Task description —
Below are the records. Retype exactly the lines between the lines holding "ATOM 240 N N" and "ATOM 262 C CA", inclusive.

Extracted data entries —
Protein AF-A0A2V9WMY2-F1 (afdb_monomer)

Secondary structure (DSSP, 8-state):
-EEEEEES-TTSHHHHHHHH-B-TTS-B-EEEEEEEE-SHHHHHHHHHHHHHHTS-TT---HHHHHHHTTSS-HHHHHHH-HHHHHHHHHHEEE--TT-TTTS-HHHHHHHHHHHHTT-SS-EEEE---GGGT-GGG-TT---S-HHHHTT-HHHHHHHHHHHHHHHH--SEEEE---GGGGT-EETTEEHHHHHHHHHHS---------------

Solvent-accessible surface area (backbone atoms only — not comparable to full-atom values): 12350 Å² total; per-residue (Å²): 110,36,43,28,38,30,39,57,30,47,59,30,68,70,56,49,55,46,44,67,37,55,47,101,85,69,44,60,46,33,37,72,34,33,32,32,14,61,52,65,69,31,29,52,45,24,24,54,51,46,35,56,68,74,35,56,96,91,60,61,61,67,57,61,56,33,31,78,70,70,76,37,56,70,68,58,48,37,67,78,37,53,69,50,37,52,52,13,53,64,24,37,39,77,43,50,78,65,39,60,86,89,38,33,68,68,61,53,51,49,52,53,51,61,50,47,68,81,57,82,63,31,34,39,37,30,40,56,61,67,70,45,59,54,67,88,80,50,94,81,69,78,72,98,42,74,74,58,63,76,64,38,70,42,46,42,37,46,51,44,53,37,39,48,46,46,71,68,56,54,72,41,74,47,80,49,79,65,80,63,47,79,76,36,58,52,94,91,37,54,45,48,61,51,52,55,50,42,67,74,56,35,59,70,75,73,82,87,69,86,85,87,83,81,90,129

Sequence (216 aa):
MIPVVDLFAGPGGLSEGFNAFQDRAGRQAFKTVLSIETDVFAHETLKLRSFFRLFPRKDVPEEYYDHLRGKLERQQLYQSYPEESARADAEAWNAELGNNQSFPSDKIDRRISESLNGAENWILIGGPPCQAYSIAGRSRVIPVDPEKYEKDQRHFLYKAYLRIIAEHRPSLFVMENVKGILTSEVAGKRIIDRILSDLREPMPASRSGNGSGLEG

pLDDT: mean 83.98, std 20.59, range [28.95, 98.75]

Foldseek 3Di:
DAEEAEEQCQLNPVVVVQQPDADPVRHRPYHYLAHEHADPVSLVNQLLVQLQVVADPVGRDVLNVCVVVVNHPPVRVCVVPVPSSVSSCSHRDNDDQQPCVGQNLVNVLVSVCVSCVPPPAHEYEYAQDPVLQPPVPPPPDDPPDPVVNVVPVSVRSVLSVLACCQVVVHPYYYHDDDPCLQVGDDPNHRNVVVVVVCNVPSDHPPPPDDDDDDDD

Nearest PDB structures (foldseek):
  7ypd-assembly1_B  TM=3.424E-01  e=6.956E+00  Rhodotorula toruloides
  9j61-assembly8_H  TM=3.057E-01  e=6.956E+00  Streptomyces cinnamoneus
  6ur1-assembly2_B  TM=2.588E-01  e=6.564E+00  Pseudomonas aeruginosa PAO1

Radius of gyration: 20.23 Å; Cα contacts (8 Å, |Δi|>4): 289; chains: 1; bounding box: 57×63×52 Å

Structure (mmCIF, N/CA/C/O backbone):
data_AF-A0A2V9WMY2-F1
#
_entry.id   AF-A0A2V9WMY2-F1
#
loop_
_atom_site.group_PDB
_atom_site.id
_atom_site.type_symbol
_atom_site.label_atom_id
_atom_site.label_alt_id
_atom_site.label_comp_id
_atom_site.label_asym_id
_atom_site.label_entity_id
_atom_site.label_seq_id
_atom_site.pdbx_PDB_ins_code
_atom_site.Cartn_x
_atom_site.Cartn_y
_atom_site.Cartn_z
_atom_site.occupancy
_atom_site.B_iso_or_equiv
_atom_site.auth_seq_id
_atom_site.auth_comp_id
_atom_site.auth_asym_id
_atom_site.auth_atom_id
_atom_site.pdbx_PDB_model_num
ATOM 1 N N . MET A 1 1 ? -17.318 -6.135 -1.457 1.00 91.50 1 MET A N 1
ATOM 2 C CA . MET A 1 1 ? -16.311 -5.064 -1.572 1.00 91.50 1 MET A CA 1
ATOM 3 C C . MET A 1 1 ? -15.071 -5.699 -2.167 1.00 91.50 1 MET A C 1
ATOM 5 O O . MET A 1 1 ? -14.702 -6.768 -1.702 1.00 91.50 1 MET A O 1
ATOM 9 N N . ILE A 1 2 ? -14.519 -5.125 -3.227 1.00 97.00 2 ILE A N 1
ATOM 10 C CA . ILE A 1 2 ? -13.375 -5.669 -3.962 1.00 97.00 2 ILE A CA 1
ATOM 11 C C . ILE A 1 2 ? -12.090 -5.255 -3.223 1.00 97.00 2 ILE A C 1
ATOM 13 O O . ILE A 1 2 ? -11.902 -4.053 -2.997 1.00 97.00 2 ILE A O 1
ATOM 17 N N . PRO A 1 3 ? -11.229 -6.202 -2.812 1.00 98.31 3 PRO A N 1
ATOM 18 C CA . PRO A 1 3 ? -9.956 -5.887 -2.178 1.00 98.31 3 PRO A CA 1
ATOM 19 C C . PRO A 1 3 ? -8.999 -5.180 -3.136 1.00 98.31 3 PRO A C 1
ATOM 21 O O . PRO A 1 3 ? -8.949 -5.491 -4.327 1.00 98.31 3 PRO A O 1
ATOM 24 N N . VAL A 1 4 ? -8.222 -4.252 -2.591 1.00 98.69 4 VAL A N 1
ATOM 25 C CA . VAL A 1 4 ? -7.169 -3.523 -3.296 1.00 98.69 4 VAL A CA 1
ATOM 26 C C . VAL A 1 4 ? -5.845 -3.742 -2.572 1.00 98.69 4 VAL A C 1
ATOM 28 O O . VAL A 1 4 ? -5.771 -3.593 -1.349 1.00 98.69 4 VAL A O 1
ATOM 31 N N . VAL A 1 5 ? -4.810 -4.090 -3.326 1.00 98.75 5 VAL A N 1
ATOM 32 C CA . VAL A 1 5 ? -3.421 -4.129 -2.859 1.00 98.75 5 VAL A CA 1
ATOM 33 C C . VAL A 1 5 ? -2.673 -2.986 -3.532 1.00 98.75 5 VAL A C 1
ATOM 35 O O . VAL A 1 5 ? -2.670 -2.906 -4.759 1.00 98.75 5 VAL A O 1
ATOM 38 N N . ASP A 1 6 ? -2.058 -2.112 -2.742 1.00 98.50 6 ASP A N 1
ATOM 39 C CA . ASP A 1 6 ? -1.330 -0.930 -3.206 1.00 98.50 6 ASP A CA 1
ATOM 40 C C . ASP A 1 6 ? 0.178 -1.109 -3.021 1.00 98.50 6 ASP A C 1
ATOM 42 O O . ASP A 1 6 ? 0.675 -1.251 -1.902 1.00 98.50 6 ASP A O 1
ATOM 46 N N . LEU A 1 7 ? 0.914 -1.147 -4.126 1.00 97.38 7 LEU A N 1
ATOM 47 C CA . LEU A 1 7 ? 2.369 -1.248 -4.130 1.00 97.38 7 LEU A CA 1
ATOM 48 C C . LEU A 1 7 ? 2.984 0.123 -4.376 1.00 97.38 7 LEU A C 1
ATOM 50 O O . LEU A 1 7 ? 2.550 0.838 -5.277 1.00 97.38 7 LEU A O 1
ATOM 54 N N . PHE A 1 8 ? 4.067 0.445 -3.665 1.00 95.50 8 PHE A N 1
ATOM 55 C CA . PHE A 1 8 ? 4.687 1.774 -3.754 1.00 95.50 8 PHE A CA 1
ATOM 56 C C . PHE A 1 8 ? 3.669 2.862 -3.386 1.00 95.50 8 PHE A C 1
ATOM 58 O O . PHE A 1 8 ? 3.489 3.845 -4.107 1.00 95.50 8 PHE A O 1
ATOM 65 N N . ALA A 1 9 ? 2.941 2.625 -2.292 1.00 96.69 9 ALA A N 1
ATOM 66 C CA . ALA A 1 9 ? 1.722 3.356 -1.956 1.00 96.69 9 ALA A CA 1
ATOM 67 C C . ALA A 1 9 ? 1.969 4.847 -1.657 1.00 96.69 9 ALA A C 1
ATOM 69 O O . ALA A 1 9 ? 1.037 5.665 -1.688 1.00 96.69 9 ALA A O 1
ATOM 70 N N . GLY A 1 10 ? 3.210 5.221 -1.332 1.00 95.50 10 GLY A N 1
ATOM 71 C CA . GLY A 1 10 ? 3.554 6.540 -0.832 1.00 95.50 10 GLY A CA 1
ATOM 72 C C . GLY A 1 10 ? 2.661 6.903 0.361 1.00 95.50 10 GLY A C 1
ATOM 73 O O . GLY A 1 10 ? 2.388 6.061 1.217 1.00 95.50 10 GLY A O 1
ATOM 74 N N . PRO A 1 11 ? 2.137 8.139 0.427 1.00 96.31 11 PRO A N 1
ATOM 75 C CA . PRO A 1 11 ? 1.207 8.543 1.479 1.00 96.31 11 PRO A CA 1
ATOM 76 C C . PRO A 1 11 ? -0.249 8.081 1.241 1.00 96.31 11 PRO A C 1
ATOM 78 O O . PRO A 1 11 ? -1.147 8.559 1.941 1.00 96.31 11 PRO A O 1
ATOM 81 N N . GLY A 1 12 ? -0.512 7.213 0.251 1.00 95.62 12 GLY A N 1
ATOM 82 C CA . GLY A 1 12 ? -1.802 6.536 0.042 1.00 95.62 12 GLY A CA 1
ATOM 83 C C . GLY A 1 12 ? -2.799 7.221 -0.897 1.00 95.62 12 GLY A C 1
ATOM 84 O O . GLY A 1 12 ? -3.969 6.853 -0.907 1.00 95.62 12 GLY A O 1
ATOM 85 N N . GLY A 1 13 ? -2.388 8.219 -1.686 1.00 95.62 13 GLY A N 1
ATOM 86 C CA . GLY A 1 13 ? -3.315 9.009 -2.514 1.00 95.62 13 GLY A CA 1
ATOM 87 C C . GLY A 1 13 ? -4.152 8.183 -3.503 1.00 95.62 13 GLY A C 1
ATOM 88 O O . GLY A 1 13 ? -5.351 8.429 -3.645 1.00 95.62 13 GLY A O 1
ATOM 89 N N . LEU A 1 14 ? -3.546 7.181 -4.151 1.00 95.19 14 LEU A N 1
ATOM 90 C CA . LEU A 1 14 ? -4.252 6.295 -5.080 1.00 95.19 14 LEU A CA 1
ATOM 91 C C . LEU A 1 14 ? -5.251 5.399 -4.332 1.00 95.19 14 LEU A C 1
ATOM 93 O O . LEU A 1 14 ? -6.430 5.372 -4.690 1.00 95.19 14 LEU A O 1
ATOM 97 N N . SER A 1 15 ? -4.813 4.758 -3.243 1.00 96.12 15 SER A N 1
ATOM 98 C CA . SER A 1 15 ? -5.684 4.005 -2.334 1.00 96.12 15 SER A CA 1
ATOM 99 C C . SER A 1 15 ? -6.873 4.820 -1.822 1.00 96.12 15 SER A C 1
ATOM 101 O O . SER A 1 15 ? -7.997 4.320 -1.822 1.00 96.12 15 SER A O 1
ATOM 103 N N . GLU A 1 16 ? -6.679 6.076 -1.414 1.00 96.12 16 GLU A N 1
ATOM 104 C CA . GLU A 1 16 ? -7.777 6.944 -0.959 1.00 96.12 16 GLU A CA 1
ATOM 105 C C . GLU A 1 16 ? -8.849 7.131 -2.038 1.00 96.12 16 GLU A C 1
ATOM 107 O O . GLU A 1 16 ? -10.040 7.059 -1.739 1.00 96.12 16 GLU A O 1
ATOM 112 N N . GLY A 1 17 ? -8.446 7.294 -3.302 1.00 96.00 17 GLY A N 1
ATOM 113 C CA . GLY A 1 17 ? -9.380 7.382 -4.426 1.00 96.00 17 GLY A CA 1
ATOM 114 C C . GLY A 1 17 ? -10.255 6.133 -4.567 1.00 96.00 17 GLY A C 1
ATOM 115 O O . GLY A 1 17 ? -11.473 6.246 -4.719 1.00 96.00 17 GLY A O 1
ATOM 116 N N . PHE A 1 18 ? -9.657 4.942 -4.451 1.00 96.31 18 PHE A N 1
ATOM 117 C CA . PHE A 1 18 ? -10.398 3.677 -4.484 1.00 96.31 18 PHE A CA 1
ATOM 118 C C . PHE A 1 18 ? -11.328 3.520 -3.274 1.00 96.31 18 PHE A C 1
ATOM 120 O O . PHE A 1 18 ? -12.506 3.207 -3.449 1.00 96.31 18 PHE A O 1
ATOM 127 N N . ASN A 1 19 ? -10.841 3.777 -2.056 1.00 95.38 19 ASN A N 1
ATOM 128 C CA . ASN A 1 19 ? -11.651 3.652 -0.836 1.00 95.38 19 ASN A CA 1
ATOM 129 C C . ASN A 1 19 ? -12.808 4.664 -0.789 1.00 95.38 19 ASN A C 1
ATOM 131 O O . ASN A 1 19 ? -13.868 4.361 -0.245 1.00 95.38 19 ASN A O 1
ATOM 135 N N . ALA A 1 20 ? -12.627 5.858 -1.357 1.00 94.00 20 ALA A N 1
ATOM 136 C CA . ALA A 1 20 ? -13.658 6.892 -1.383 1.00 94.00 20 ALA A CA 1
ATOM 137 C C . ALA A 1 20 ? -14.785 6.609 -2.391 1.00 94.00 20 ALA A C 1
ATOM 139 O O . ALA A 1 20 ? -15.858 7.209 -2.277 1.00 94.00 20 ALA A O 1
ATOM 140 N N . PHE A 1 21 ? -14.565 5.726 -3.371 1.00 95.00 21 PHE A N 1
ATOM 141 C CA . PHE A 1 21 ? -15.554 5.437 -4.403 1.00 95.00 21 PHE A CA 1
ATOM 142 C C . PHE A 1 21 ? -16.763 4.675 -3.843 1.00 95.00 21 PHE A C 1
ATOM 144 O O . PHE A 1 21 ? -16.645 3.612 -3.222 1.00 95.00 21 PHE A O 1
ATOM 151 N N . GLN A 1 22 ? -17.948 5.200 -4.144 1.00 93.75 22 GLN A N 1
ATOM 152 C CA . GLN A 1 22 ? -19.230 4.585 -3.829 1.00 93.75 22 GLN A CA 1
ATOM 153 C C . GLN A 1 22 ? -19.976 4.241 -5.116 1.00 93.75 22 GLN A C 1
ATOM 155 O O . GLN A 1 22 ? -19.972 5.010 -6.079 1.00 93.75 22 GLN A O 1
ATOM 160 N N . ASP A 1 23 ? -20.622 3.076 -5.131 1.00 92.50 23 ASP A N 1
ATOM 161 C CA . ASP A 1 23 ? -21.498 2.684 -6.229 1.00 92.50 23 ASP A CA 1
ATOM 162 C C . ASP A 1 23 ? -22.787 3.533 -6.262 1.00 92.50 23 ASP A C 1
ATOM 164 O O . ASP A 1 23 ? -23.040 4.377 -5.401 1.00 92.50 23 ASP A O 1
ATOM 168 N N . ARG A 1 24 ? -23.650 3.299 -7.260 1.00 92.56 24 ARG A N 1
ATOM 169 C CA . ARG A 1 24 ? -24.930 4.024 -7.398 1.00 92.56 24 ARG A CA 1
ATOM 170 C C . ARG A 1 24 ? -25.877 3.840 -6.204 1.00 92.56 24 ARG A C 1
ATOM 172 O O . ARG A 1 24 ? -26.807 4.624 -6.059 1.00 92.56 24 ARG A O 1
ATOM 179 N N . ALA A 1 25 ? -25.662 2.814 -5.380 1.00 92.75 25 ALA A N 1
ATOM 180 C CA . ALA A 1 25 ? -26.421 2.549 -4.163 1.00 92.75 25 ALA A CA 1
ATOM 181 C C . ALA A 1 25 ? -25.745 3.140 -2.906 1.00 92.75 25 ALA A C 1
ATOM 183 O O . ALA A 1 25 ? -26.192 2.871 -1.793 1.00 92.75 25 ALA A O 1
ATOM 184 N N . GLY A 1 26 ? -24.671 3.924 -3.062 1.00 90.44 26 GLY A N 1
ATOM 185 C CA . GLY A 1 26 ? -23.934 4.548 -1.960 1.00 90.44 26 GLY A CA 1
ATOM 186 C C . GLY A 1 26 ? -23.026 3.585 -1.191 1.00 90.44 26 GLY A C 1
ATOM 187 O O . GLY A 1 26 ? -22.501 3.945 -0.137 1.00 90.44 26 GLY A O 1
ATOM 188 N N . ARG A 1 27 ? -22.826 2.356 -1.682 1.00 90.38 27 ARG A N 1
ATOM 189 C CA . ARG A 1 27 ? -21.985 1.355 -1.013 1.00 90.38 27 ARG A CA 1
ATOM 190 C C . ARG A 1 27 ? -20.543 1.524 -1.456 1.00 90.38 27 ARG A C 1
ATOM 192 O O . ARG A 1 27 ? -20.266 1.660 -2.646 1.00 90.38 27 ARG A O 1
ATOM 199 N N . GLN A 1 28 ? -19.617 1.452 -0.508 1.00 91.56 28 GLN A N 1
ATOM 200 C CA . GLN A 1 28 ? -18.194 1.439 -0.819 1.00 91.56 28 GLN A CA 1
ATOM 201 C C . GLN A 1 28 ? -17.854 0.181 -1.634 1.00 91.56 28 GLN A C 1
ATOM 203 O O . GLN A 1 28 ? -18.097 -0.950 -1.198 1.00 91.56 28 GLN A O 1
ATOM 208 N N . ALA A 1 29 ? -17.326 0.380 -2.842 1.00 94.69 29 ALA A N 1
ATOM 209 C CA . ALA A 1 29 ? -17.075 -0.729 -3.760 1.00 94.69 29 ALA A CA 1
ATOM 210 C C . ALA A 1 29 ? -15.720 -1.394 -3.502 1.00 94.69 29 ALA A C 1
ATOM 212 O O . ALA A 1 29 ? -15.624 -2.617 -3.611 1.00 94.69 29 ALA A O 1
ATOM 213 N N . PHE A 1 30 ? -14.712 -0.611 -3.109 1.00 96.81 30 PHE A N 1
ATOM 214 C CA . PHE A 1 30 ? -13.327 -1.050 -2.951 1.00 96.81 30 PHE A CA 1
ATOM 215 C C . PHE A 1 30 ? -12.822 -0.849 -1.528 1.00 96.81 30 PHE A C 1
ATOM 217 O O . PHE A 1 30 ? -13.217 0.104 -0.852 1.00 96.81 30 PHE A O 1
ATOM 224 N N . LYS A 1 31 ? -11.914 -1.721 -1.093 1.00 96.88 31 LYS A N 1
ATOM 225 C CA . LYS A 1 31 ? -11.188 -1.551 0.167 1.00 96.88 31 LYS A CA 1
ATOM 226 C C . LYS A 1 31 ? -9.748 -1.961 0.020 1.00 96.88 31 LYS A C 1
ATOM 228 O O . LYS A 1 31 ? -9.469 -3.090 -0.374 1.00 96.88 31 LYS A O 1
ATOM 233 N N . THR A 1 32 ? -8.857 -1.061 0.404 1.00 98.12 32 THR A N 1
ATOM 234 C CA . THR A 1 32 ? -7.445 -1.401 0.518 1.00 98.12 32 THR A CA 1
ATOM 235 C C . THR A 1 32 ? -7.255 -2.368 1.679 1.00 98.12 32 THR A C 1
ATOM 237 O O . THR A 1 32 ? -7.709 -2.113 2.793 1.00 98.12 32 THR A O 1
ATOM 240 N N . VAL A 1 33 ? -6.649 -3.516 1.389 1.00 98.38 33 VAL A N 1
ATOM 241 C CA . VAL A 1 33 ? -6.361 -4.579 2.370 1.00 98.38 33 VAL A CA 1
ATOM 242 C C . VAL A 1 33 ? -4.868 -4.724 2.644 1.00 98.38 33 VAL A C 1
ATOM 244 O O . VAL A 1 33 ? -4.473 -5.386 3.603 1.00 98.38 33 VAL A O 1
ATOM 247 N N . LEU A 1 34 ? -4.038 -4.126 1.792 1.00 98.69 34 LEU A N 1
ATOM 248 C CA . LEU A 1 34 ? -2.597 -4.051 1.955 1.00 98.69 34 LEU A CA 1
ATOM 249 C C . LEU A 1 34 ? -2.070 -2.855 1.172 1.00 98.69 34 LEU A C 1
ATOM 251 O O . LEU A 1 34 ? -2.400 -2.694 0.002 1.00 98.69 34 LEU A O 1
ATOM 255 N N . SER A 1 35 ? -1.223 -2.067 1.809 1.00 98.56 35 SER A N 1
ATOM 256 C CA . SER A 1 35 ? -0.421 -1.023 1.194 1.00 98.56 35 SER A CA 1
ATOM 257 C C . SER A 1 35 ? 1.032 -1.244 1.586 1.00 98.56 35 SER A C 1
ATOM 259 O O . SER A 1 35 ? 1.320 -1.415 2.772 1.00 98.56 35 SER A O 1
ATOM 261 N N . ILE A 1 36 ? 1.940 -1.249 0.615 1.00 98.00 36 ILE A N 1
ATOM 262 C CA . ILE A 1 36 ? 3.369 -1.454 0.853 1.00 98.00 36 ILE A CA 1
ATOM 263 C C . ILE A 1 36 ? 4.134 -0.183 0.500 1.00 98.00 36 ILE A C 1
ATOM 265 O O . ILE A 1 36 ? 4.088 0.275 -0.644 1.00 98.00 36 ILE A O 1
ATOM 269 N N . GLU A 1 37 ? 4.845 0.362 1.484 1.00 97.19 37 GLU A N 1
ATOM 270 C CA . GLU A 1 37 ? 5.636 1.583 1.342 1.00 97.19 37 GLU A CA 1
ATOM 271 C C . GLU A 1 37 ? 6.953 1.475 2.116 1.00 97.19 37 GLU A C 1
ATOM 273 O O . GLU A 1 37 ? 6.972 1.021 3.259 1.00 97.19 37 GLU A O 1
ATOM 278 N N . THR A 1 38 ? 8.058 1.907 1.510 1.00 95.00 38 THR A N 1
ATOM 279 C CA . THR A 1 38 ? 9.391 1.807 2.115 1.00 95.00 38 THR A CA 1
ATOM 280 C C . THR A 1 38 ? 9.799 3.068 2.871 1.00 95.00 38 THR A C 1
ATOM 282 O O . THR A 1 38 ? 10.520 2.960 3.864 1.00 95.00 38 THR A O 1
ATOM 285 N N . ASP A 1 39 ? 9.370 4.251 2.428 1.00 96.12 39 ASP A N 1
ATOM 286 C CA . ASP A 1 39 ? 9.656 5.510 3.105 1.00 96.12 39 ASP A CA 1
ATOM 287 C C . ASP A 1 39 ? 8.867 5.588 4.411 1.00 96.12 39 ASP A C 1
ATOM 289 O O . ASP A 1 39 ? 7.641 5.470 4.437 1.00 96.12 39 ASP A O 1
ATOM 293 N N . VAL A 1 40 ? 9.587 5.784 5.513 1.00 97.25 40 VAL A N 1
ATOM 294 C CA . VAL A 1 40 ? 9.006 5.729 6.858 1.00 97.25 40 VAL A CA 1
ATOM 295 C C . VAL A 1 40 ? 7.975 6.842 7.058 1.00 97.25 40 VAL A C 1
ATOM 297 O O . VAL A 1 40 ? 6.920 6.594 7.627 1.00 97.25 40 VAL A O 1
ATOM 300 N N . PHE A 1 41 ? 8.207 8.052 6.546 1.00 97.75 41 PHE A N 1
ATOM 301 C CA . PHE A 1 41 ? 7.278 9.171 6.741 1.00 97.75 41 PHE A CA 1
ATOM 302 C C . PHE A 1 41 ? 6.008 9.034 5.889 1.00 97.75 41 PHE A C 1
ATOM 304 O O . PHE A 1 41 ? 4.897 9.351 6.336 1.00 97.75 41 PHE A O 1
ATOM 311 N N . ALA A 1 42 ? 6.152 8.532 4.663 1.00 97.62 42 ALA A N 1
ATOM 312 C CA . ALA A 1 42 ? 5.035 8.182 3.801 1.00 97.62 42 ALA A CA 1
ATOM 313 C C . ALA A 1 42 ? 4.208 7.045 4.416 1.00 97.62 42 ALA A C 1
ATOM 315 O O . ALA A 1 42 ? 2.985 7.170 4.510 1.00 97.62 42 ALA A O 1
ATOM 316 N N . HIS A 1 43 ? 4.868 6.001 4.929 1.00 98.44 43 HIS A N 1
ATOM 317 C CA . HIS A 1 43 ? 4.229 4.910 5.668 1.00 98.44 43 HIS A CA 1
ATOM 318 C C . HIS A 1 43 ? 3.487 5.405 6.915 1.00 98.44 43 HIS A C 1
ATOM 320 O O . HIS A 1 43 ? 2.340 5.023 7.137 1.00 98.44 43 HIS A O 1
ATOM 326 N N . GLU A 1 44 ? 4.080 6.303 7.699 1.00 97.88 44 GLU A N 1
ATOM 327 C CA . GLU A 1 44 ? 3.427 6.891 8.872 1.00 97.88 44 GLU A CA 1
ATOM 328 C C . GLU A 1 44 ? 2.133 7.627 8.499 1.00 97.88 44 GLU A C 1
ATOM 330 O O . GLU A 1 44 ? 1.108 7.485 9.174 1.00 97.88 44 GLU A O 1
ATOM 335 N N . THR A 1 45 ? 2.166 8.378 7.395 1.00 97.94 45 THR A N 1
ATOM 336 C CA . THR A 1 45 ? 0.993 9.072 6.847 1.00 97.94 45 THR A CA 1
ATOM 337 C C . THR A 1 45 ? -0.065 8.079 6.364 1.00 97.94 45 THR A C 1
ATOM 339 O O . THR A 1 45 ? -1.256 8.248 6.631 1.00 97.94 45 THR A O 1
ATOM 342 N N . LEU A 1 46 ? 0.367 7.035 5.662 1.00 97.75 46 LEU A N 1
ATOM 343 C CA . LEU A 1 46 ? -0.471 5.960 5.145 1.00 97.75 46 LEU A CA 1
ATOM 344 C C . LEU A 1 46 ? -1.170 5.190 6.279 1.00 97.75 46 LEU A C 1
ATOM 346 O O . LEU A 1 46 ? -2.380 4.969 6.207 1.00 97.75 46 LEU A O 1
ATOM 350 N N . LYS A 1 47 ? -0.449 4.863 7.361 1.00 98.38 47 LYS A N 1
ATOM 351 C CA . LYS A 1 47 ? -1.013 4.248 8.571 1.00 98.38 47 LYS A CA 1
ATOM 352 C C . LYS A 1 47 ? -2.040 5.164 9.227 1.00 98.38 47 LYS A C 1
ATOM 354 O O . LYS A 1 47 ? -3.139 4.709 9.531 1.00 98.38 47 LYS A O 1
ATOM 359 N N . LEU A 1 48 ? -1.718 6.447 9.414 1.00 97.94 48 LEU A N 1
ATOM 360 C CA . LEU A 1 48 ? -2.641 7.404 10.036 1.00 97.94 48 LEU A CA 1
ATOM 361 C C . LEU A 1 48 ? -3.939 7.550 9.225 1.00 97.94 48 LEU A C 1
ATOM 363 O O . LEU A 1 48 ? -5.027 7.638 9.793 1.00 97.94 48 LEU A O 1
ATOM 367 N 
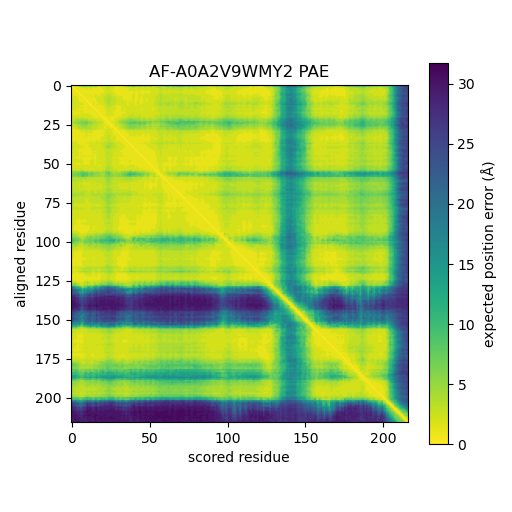N . ARG A 1 49 ? -3.840 7.517 7.892 1.00 97.06 49 ARG A N 1
ATOM 368 C CA . ARG A 1 49 ? -4.998 7.485 6.992 1.00 97.06 49 ARG A CA 1
ATOM 369 C C . ARG A 1 49 ? -5.802 6.195 7.106 1.00 97.06 49 ARG A C 1
ATOM 371 O O . ARG A 1 49 ? -7.023 6.266 7.216 1.00 97.06 49 ARG A O 1
ATOM 378 N N . SER A 1 50 ? -5.143 5.035 7.109 1.00 97.44 50 SER A N 1
ATOM 379 C CA . SER A 1 50 ? -5.826 3.752 7.318 1.00 97.44 50 SER A CA 1
ATOM 380 C C . SER A 1 50 ? -6.580 3.746 8.644 1.00 97.44 50 SER A C 1
ATOM 382 O O . SER A 1 50 ? -7.777 3.472 8.650 1.00 97.44 50 SER A O 1
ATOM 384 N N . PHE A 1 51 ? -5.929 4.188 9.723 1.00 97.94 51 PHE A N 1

Output for this exercise —
ATOM 240 N N . VAL A 1 33 ? -6.649 -3.516 1.389 1.00 98.38 33 VAL A N 1
ATOM 241 C CA . VAL A 1 33 ? -6.361 -4.579 2.370 1.00 98.38 33 VAL A CA 1
ATOM 242 C C . VAL A 1 33 ? -4.868 -4.724 2.644 1.00 98.38 33 VAL A C 1
ATOM 244 O O . VAL A 1 33 ? -4.473 -5.386 3.603 1.00 98.38 33 VAL A O 1
ATOM 247 N N . LEU A 1 34 ? -4.038 -4.126 1.792 1.00 98.69 34 LEU A N 1
ATOM 248 C CA . LEU A 1 34 ? -2.597 -4.051 1.955 1.00 98.69 34 LEU A CA 1
ATOM 249 C C . LEU A 1 34 ? -2.070 -2.855 1.172 1.00 98.69 34 LEU A C 1
ATOM 251 O O . LEU A 1 34 ? -2.400 -2.694 0.002 1.00 98.69 34 LEU A O 1
ATOM 255 N N . SER A 1 35 ? -1.223 -2.067 1.809 1.00 98.56 35 SER A N 1
ATOM 256 C CA . SER A 1 35 ? -0.421 -1.023 1.194 1.00 98.56 35 SER A CA 1
ATOM 257 C C . SER A 1 35 ? 1.032 -1.244 1.586 1.00 98.56 35 SER A C 1
ATOM 259 O O . SER A 1 35 ? 1.320 -1.415 2.772 1.00 98.56 35 SER A O 1
ATOM 261 N N . ILE A 1 36 ? 1.940 -1.249 0.615 1.00 98.00 36 ILE A N 1
ATOM 262 C CA . ILE A 1 36 ? 3.369 -1.454 0.853 1.00 98.00 36 ILE A CA 1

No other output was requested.